**Work request**
Only the lines of the data below from the one with "ATOM 178 C C" through the one with "ATOM 185 C CA" are wanted. Repeat them exactly.

**Provided material**

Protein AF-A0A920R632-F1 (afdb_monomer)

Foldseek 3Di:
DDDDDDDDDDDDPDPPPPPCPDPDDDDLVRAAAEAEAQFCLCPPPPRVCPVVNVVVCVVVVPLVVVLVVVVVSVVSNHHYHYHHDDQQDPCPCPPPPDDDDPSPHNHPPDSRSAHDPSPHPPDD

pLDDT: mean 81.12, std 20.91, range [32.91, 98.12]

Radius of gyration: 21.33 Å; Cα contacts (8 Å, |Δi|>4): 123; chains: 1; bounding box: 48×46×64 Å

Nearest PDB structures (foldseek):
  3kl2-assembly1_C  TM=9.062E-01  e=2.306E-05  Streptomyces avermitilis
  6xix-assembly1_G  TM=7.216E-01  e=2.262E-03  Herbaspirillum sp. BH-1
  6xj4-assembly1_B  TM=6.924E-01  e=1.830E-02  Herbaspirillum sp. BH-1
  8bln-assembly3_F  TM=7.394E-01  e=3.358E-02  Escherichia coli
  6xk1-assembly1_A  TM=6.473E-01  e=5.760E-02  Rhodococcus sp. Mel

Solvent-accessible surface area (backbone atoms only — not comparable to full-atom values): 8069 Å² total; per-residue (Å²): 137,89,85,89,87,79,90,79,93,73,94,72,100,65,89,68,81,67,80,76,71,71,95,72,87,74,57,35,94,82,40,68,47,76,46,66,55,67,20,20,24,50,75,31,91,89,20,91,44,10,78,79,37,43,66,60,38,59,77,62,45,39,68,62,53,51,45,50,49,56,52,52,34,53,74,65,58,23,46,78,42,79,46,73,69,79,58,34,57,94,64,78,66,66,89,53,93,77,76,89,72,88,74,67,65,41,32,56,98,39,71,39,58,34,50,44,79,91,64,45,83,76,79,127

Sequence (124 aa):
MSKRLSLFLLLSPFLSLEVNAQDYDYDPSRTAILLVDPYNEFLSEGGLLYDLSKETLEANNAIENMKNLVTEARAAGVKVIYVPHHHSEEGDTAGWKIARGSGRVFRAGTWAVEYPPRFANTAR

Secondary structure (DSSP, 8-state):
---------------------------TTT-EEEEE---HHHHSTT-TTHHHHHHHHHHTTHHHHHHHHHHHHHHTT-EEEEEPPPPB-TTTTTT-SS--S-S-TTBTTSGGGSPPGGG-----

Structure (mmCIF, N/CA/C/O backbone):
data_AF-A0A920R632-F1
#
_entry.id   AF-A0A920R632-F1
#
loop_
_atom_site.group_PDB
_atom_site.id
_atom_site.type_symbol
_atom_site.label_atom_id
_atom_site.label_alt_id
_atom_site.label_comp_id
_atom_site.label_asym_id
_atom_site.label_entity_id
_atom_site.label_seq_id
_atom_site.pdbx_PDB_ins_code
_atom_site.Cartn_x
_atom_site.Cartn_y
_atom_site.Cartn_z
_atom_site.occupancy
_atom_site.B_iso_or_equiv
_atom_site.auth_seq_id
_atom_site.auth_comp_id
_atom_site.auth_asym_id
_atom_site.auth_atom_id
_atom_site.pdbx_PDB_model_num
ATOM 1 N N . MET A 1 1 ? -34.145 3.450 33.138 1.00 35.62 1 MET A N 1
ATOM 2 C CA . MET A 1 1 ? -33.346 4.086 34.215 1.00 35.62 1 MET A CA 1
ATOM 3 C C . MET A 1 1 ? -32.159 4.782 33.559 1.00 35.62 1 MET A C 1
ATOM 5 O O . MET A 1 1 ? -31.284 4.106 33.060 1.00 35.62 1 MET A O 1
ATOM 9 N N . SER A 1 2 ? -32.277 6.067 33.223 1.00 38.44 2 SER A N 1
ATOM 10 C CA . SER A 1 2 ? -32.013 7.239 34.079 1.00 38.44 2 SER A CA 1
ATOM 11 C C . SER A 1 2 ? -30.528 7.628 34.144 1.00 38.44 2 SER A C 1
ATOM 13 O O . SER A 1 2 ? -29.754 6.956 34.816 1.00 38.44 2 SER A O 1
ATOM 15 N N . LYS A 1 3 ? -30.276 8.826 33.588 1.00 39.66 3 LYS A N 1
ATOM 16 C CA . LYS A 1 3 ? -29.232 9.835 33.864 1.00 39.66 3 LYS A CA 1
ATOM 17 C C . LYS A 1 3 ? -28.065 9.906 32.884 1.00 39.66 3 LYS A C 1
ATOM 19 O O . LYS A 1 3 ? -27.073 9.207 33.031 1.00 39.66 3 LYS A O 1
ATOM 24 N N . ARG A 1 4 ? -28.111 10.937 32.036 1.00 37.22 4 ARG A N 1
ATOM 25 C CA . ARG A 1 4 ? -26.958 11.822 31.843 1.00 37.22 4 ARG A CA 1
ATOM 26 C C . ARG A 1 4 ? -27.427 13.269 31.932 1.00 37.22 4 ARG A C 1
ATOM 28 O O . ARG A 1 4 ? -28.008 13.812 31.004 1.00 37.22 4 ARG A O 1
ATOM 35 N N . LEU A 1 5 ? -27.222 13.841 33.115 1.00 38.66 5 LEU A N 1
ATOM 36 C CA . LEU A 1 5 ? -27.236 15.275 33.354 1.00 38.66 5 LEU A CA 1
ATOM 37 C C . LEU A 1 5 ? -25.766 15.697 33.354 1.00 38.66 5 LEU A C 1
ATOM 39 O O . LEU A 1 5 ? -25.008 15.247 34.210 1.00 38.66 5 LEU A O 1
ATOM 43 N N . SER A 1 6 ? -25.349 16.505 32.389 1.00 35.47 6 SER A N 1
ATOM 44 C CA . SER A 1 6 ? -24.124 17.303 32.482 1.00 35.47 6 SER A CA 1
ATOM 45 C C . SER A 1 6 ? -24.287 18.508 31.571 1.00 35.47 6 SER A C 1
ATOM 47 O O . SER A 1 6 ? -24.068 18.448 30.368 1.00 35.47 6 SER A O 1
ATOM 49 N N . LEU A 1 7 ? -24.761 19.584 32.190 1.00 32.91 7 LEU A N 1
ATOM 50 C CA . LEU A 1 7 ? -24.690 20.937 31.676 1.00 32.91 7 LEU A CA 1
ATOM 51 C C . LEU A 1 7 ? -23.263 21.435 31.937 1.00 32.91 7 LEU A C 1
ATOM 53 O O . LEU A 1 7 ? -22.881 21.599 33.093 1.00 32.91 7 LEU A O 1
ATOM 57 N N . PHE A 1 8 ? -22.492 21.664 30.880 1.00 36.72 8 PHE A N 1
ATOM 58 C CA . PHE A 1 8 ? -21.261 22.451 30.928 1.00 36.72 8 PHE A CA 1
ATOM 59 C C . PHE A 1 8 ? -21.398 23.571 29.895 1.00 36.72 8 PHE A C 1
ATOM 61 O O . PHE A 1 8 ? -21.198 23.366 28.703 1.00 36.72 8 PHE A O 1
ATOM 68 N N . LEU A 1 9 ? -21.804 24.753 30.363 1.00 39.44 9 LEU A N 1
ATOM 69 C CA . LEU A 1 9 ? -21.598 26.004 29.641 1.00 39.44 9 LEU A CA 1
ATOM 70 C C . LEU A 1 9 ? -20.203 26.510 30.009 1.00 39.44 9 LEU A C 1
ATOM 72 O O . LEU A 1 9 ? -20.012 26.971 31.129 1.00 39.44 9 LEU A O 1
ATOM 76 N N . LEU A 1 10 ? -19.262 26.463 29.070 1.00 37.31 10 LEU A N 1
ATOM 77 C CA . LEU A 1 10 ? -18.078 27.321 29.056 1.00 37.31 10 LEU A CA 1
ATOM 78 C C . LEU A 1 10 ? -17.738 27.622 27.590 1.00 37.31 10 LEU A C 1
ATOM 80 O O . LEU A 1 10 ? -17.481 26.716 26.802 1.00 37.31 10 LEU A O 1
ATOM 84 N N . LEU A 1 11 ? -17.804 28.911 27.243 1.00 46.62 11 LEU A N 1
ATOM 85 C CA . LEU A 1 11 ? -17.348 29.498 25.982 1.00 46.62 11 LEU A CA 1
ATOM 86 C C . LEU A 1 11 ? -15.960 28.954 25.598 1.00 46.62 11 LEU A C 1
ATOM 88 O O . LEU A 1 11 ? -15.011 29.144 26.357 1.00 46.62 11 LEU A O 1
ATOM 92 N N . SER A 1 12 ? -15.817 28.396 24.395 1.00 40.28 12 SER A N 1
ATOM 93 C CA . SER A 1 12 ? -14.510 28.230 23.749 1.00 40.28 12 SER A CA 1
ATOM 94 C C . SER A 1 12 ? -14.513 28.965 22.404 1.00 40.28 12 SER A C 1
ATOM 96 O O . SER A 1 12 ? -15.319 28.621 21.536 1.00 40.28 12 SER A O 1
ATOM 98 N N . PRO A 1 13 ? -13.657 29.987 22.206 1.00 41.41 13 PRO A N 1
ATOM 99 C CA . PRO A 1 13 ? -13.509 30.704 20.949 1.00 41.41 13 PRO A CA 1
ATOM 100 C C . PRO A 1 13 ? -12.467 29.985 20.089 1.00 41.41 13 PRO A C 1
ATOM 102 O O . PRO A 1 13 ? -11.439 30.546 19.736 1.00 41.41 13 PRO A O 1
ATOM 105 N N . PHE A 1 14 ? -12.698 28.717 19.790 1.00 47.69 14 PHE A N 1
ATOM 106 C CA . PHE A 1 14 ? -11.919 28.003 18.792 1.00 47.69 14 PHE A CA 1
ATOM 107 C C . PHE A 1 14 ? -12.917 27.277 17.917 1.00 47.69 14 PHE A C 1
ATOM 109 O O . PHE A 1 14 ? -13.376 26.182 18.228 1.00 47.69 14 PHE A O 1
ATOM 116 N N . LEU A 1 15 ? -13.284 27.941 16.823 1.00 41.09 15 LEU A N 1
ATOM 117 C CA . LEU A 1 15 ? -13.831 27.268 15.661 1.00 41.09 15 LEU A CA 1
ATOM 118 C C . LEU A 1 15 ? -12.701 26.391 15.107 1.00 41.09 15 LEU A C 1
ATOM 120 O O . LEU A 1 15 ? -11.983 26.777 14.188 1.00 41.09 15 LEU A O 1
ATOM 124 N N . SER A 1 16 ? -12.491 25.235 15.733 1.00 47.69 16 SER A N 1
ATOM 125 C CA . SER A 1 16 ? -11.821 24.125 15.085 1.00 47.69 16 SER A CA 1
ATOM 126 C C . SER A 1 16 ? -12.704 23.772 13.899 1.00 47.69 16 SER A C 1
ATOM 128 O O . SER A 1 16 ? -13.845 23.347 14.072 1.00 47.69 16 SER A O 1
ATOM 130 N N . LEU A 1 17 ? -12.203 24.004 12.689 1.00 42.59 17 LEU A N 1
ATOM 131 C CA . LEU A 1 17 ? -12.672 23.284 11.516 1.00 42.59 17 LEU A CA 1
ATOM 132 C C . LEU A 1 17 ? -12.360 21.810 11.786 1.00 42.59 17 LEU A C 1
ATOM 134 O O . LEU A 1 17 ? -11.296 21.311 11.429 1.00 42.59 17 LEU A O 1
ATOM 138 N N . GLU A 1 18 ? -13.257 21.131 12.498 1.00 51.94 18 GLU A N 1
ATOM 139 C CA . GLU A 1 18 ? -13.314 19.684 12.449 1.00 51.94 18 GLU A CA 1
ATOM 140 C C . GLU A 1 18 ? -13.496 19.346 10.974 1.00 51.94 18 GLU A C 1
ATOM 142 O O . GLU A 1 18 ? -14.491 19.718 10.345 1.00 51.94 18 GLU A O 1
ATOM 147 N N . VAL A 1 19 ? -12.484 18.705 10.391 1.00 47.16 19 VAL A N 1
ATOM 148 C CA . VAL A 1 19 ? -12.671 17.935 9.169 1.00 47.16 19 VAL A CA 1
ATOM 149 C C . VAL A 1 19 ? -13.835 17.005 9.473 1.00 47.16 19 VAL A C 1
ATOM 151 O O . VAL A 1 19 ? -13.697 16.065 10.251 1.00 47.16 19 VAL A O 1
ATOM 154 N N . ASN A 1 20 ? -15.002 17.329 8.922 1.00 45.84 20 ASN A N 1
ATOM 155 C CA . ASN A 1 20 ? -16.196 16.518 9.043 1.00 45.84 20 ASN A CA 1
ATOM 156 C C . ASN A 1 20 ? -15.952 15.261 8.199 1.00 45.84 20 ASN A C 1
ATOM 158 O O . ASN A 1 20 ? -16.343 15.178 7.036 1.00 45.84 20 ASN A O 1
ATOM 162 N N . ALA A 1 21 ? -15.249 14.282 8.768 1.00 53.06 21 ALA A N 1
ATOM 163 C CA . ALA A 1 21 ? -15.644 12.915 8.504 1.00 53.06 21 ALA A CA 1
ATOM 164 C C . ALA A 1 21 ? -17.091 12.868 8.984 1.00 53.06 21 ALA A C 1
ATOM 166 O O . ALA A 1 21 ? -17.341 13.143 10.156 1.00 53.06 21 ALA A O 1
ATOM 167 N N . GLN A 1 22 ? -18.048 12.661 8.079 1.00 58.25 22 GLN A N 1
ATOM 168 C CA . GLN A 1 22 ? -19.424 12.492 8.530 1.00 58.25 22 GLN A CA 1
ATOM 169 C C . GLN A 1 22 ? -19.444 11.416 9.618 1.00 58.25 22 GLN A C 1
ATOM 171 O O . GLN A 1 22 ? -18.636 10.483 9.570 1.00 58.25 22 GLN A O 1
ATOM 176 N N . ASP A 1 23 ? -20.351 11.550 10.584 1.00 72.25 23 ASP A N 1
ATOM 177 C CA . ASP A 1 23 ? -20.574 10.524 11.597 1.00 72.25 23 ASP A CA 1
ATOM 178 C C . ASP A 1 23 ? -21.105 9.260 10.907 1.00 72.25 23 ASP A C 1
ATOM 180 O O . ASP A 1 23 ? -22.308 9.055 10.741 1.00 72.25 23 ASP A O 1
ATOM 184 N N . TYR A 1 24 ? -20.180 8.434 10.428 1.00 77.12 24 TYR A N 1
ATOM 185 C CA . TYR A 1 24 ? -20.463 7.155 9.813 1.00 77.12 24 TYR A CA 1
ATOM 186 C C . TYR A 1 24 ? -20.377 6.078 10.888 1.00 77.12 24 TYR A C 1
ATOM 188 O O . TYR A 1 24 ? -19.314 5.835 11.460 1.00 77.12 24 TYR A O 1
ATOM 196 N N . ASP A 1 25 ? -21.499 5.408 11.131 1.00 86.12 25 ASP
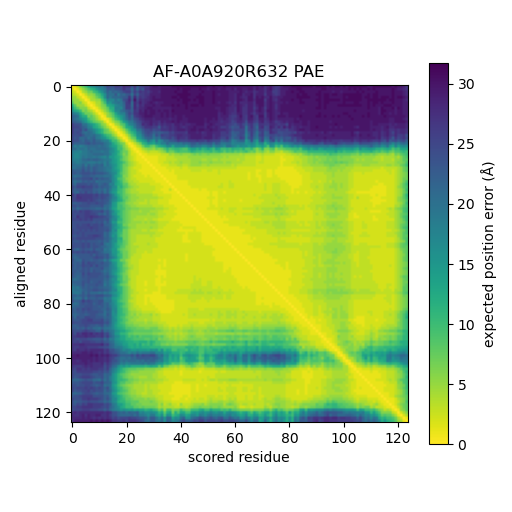 A N 1
ATOM 197 C CA . ASP A 1 25 ? -21.511 4.167 11.894 1.00 86.12 25 ASP A CA 1
ATOM 198 C C . ASP A 1 25 ? -21.212 2.997 10.947 1.00 86.12 25 ASP A C 1
ATOM 200 O O . ASP A 1 25 ? -21.976 2.703 10.020 1.00 86.12 25 ASP A O 1
ATOM 204 N N . TYR A 1 26 ? -20.063 2.356 11.152 1.00 89.06 26 TYR A N 1
ATOM 205 C CA . TYR A 1 26 ? -19.610 1.219 10.361 1.00 89.06 26 TYR A CA 1
ATOM 206 C C . TYR A 1 26 ? -19.767 -0.062 11.173 1.00 89.06 26 TYR A C 1
ATOM 208 O O . TYR A 1 26 ? -18.958 -0.351 12.050 1.00 89.06 26 TYR A O 1
ATOM 216 N N . ASP A 1 27 ? -20.768 -0.873 10.828 1.00 93.44 27 ASP A N 1
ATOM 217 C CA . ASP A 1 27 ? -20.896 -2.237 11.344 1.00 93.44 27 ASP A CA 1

**Result**
ATOM 178 C C . ASP A 1 23 ? -21.105 9.260 10.907 1.00 72.25 23 ASP A C 1
ATOM 180 O O . ASP A 1 23 ? -22.308 9.055 10.741 1.00 72.25 23 ASP A O 1
ATOM 184 N N . TYR A 1 24 ? -20.180 8.434 10.428 1.00 77.12 24 TYR A N 1
ATOM 185 C CA . TYR A 1 24 ? -20.463 7.155 9.813 1.00 77.12 24 TYR A CA 1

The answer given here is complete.